Think tank the Australia Institute published its 15th annual Climate of the Nation report, which charts citizens’ attitudes towards climate change and its solutions, reports Xinhua news agency.
The report found that 83 per cent of Australians are concerned that climate change will affect the food supply as a result of droughts and floods.
The same portion of participants in surveys for the report said they were concerned climate change would cause more bushfires.
Asked about measures that could be taken to reduce Australia’s carbon emissions, 68 per cent supported the introduction of national fuel efficiency standards and 64 per cent support requiring all new car sales in the country to be zero-emissions vehicles by 2035.
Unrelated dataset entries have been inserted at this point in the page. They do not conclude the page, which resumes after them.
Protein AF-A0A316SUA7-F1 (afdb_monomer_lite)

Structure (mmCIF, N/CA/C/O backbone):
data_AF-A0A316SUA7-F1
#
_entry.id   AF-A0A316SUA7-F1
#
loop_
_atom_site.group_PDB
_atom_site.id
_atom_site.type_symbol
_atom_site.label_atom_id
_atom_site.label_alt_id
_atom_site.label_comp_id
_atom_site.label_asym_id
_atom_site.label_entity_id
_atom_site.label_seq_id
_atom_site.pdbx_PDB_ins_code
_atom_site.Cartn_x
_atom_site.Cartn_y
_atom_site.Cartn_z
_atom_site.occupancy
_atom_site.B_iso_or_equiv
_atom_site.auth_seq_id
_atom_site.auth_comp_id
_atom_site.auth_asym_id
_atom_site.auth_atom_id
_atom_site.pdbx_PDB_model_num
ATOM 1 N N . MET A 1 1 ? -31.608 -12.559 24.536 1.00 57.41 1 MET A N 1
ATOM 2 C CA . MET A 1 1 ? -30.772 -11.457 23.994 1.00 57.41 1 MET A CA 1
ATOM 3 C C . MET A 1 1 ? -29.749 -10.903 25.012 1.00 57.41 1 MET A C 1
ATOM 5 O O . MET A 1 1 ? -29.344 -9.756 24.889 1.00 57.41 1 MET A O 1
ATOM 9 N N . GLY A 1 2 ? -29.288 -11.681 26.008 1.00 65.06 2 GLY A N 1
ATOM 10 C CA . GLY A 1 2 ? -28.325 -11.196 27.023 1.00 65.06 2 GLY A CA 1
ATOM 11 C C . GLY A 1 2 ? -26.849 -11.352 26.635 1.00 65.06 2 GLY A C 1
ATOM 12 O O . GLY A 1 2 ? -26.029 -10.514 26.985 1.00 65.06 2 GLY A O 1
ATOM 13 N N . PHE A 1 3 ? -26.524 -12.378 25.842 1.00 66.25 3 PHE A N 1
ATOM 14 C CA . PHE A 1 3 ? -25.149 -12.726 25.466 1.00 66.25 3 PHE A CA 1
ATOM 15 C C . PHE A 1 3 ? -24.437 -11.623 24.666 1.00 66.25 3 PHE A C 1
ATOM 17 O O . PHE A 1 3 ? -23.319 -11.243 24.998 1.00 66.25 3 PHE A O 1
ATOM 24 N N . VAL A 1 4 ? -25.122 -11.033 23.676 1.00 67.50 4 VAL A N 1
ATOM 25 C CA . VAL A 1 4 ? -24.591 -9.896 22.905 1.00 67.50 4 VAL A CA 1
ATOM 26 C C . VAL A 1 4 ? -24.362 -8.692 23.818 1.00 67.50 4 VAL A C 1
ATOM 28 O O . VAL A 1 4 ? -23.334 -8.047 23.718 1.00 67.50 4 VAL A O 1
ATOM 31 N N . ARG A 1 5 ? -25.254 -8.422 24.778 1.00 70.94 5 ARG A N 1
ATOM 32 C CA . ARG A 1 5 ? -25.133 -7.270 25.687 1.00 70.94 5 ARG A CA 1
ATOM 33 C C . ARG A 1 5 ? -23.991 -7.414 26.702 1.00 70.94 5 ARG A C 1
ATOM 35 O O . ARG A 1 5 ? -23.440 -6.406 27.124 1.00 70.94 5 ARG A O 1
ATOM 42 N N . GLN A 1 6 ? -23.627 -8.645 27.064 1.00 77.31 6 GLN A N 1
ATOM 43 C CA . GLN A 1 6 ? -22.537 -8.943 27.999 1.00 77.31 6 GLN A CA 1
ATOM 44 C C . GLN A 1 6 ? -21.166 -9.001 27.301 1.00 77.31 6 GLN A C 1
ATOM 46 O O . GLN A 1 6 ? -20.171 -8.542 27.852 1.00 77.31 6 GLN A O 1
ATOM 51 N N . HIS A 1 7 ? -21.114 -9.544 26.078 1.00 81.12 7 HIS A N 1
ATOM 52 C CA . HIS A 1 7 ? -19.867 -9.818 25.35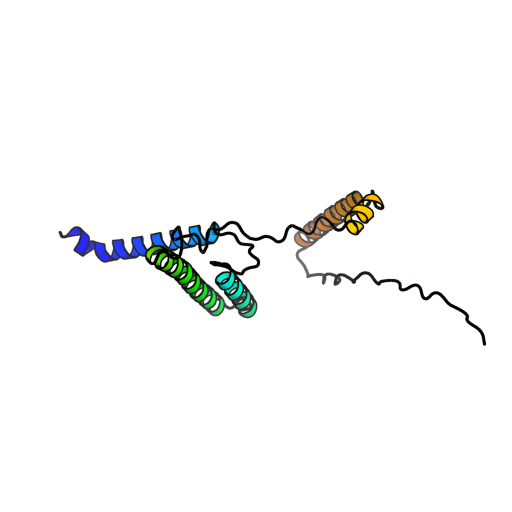1 1.00 81.12 7 HIS A CA 1
ATOM 53 C C . HIS A 1 7 ? -19.649 -8.938 24.115 1.00 81.12 7 HIS A C 1
ATOM 55 O O . HIS A 1 7 ? -18.717 -9.196 23.356 1.00 81.12 7 HIS A O 1
ATOM 61 N N . TRP A 1 8 ? -20.455 -7.890 23.907 1.00 84.38 8 TRP A N 1
ATOM 62 C CA . TRP A 1 8 ? -20.297 -6.980 22.764 1.00 84.38 8 TRP A CA 1
ATOM 63 C C . TRP A 1 8 ? -18.876 -6.410 22.668 1.00 84.38 8 TRP A C 1
ATOM 65 O O . TRP A 1 8 ? -18.319 -6.354 21.578 1.00 84.38 8 TRP A O 1
ATOM 75 N N . PHE A 1 9 ? -18.260 -6.062 23.803 1.00 87.75 9 PHE A N 1
ATOM 76 C CA . PHE A 1 9 ? -16.885 -5.567 23.839 1.00 87.75 9 PHE A CA 1
ATOM 77 C C . PHE A 1 9 ? -15.883 -6.626 23.367 1.00 87.75 9 PHE A C 1
ATOM 79 O O . PHE A 1 9 ? -15.053 -6.345 22.509 1.00 87.75 9 PHE A O 1
ATOM 86 N N . GLY A 1 10 ? -16.001 -7.861 23.867 1.00 88.25 10 GLY A N 1
ATOM 87 C CA . GLY A 1 10 ? -15.153 -8.973 23.431 1.00 88.25 10 GLY A CA 1
ATOM 88 C C . GLY A 1 10 ? -15.307 -9.243 21.936 1.00 88.25 10 GLY A C 1
ATOM 89 O O . GLY A 1 10 ? -14.313 -9.350 21.230 1.00 88.25 10 GLY A O 1
ATOM 90 N N . PHE A 1 11 ? -16.544 -9.243 21.437 1.00 88.50 11 PHE A N 1
ATOM 91 C CA . PHE A 1 11 ? -16.827 -9.418 20.016 1.00 88.50 11 PHE A CA 1
ATOM 92 C C . PHE A 1 11 ? -16.190 -8.320 19.154 1.00 88.50 11 PHE A C 1
ATOM 94 O O . PHE A 1 11 ? -15.575 -8.628 18.138 1.00 88.50 11 PHE A O 1
ATOM 101 N N . ILE A 1 12 ? -16.278 -7.052 19.573 1.00 89.88 12 ILE A N 1
ATOM 102 C CA . ILE A 1 12 ? -15.642 -5.931 18.865 1.00 89.88 12 ILE A CA 1
ATOM 103 C C . ILE A 1 12 ? -14.122 -6.080 18.861 1.00 89.88 12 ILE A C 1
ATOM 105 O O . ILE A 1 12 ? -13.504 -5.933 17.811 1.00 89.88 12 ILE A O 1
ATOM 109 N N . VAL A 1 13 ? -13.507 -6.394 20.002 1.00 91.44 13 VAL A N 1
ATOM 110 C CA . VAL A 1 13 ? -12.047 -6.548 20.087 1.00 91.44 13 VAL A CA 1
ATOM 111 C C . VAL A 1 13 ? -11.573 -7.707 19.210 1.00 91.44 13 VAL A C 1
ATOM 113 O O . VAL A 1 13 ? -10.639 -7.537 18.429 1.00 91.44 13 VAL A O 1
ATOM 116 N N . THR A 1 14 ? -12.235 -8.864 19.274 1.00 91.81 14 THR A N 1
ATOM 117 C CA . THR A 1 14 ? -11.908 -10.011 18.416 1.00 91.81 14 THR A CA 1
ATOM 118 C C . THR A 1 14 ? -12.089 -9.677 16.937 1.00 91.81 14 THR A C 1
ATOM 120 O O . THR A 1 14 ? -11.241 -10.045 16.129 1.00 91.81 14 THR A O 1
ATOM 123 N N . LEU A 1 15 ? -13.144 -8.939 16.578 1.00 91.94 15 LEU A N 1
ATOM 124 C CA . LEU A 1 15 ? -13.371 -8.480 15.210 1.00 91.94 15 LEU A CA 1
ATOM 125 C C . LEU A 1 15 ? -12.237 -7.566 14.728 1.00 91.94 15 LEU A C 1
ATOM 127 O O . LEU A 1 15 ? -11.716 -7.774 13.637 1.00 91.94 15 LEU A O 1
ATOM 131 N N . VAL A 1 16 ? -11.820 -6.589 15.537 1.00 91.00 16 VAL A N 1
ATOM 132 C CA . VAL A 1 16 ? -10.713 -5.679 15.196 1.00 91.00 16 VAL A CA 1
ATOM 133 C C . VAL A 1 16 ? -9.406 -6.449 15.019 1.00 91.00 16 VAL A C 1
ATOM 135 O O . VAL A 1 16 ? -8.703 -6.232 14.033 1.00 91.00 16 VAL A O 1
ATOM 138 N N . LEU A 1 17 ? -9.096 -7.383 15.923 1.00 92.00 17 LEU A N 1
ATOM 139 C CA . LEU A 1 17 ? -7.900 -8.218 15.811 1.00 92.00 17 LEU A CA 1
ATOM 140 C C . LEU A 1 17 ? -7.926 -9.068 14.536 1.00 92.00 17 LEU A C 1
ATOM 142 O O . LEU A 1 17 ? -6.937 -9.102 13.806 1.00 92.00 17 LEU A O 1
ATOM 146 N N . LEU A 1 18 ? -9.066 -9.686 14.221 1.00 93.81 18 LEU A N 1
ATOM 147 C CA . LEU A 1 18 ? -9.238 -10.481 13.007 1.00 93.81 18 LEU A CA 1
ATOM 148 C C . LEU A 1 18 ? -9.058 -9.629 11.745 1.00 93.81 18 LEU A C 1
ATOM 150 O O . LEU A 1 18 ? -8.337 -10.035 10.837 1.00 93.81 18 LEU A O 1
ATOM 154 N N . LEU A 1 19 ? -9.652 -8.434 11.701 1.00 89.56 19 LEU A N 1
ATOM 155 C CA . LEU A 1 19 ? -9.487 -7.505 10.581 1.00 89.56 19 LEU A CA 1
ATOM 156 C C . LEU A 1 19 ? -8.034 -7.044 10.431 1.00 89.56 19 LEU A C 1
ATOM 158 O O . LEU A 1 19 ? -7.537 -6.971 9.311 1.00 89.56 19 LEU A O 1
ATOM 162 N N . SER A 1 20 ? -7.337 -6.781 11.540 1.00 87.50 20 SER A N 1
ATOM 163 C CA . SER A 1 20 ? -5.922 -6.397 11.504 1.00 87.50 20 SER A CA 1
ATOM 164 C C . SER A 1 20 ? -5.028 -7.525 10.978 1.00 87.50 20 SER A C 1
ATOM 166 O O . SER A 1 20 ? -4.175 -7.283 10.128 1.00 87.50 20 SER A O 1
ATOM 168 N N . ALA A 1 21 ? -5.271 -8.770 11.404 1.00 91.06 21 ALA A N 1
ATOM 169 C CA . ALA A 1 21 ? -4.556 -9.939 10.904 1.00 91.06 21 ALA A CA 1
ATOM 170 C C . ALA A 1 21 ? -4.825 -10.165 9.409 1.00 91.06 21 ALA A C 1
ATOM 172 O O . ALA A 1 21 ? -3.913 -10.485 8.651 1.00 91.06 21 ALA A O 1
ATOM 173 N N . LEU A 1 22 ? -6.067 -9.956 8.967 1.00 90.12 22 LEU A N 1
ATOM 174 C CA . LEU A 1 22 ? -6.446 -10.090 7.565 1.00 90.12 22 LEU A CA 1
ATOM 175 C C . LEU A 1 22 ? -5.792 -9.008 6.693 1.00 90.12 22 LEU A C 1
ATOM 177 O O . LEU A 1 22 ? -5.266 -9.328 5.631 1.00 90.12 22 LEU A O 1
ATOM 181 N N . LEU A 1 23 ? -5.749 -7.757 7.162 1.00 86.94 23 LEU A N 1
ATOM 182 C CA . LEU A 1 23 ? -4.998 -6.679 6.510 1.00 86.94 23 LEU A CA 1
ATOM 183 C C . LEU A 1 23 ? -3.512 -7.018 6.389 1.00 86.94 23 LEU A C 1
ATOM 185 O O . LEU A 1 23 ? -2.937 -6.874 5.315 1.00 86.94 23 LEU A O 1
ATOM 189 N N . PHE A 1 24 ? -2.909 -7.519 7.467 1.00 87.69 24 PHE A N 1
ATOM 190 C CA . PHE A 1 24 ? -1.511 -7.932 7.460 1.00 87.69 24 PHE A CA 1
ATOM 191 C C . PHE A 1 24 ? -1.241 -9.016 6.407 1.00 87.69 24 PHE A C 1
ATOM 193 O O . PHE A 1 24 ? -0.288 -8.904 5.641 1.00 87.69 24 PHE A O 1
ATOM 200 N N . LEU A 1 25 ? -2.112 -10.026 6.301 1.00 90.00 25 LEU A N 1
ATOM 201 C CA . LEU A 1 25 ? -2.002 -11.049 5.257 1.00 90.00 25 LEU A CA 1
ATOM 202 C C . LEU A 1 25 ? -2.139 -10.457 3.848 1.00 90.00 25 LEU A C 1
ATOM 204 O O . LEU A 1 25 ? -1.357 -10.811 2.971 1.00 90.00 25 LEU A O 1
ATOM 208 N N . ILE A 1 26 ? -3.080 -9.537 3.624 1.00 87.75 26 ILE A N 1
ATOM 209 C CA . ILE A 1 26 ? -3.242 -8.868 2.324 1.00 87.75 26 ILE A CA 1
ATOM 210 C C . ILE A 1 26 ? -1.956 -8.129 1.926 1.00 87.75 26 ILE A C 1
ATOM 212 O O . ILE A 1 26 ? -1.489 -8.287 0.801 1.00 87.75 26 ILE A O 1
ATOM 216 N N . VAL A 1 27 ? -1.357 -7.376 2.851 1.00 85.81 27 VAL A N 1
ATOM 217 C CA . VAL A 1 27 ? -0.109 -6.624 2.621 1.00 85.81 27 VAL A CA 1
ATOM 218 C C . VAL A 1 27 ? 1.105 -7.549 2.427 1.00 85.81 27 VAL A C 1
ATOM 220 O O . VAL A 1 27 ? 2.077 -7.188 1.757 1.00 85.81 27 VAL A O 1
ATOM 223 N N . LEU A 1 28 ? 1.083 -8.754 3.004 1.00 85.25 28 LEU A N 1
ATOM 224 C CA . LEU A 1 28 ? 2.116 -9.765 2.762 1.00 85.25 28 LEU A CA 1
ATOM 225 C C . LEU A 1 28 ? 2.016 -10.381 1.366 1.00 85.25 28 LEU A C 1
ATOM 227 O O . LEU A 1 28 ? 3.041 -10.597 0.727 1.00 85.25 28 LEU A O 1
ATOM 231 N N . PHE A 1 29 ? 0.803 -10.668 0.899 1.00 85.81 29 PHE A N 1
ATOM 232 C CA . PHE A 1 29 ? 0.587 -11.302 -0.401 1.00 85.81 29 PHE A CA 1
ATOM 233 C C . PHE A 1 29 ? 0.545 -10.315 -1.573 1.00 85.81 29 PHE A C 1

“As flood waters continue to rise at record levels, so too does the number of Australians worried about climate change impacts, with concern over floods at record highs,” Richie Merzian, Director of Climate and Energy for the institute, said in a statement.
“Australians are dealing with the high-cost consequences of relying on gas and coal power and three-quarters want the government to step in and plan the shift to renewables and storage.
“The Australian government has a clear mandate to do more when it comes to climate, in particular, clean transport. The upcoming electric vehicle strategy is an opportunity to get moving on fuel efficiency standards, targeted electric vehicles subsidies, and a phase-out of fossil-fuelled vehicles – all of which have strong public support,” Merzian added.
In July, the Australian Capital Territory announced a plan to ban the sale of all new vehicles powered by an internal combustion engine from 2035.
According to the Australia Institute, nationally 75 per cent of the respondents support electrifying state bus fleets by 2030 and 62 per cent believe that governments should introduce policies to encourage mode change from cars to active and public transport.
Another 62 per cent support a national subsidy scheme for bikes, e-bikes, and cargo bikes.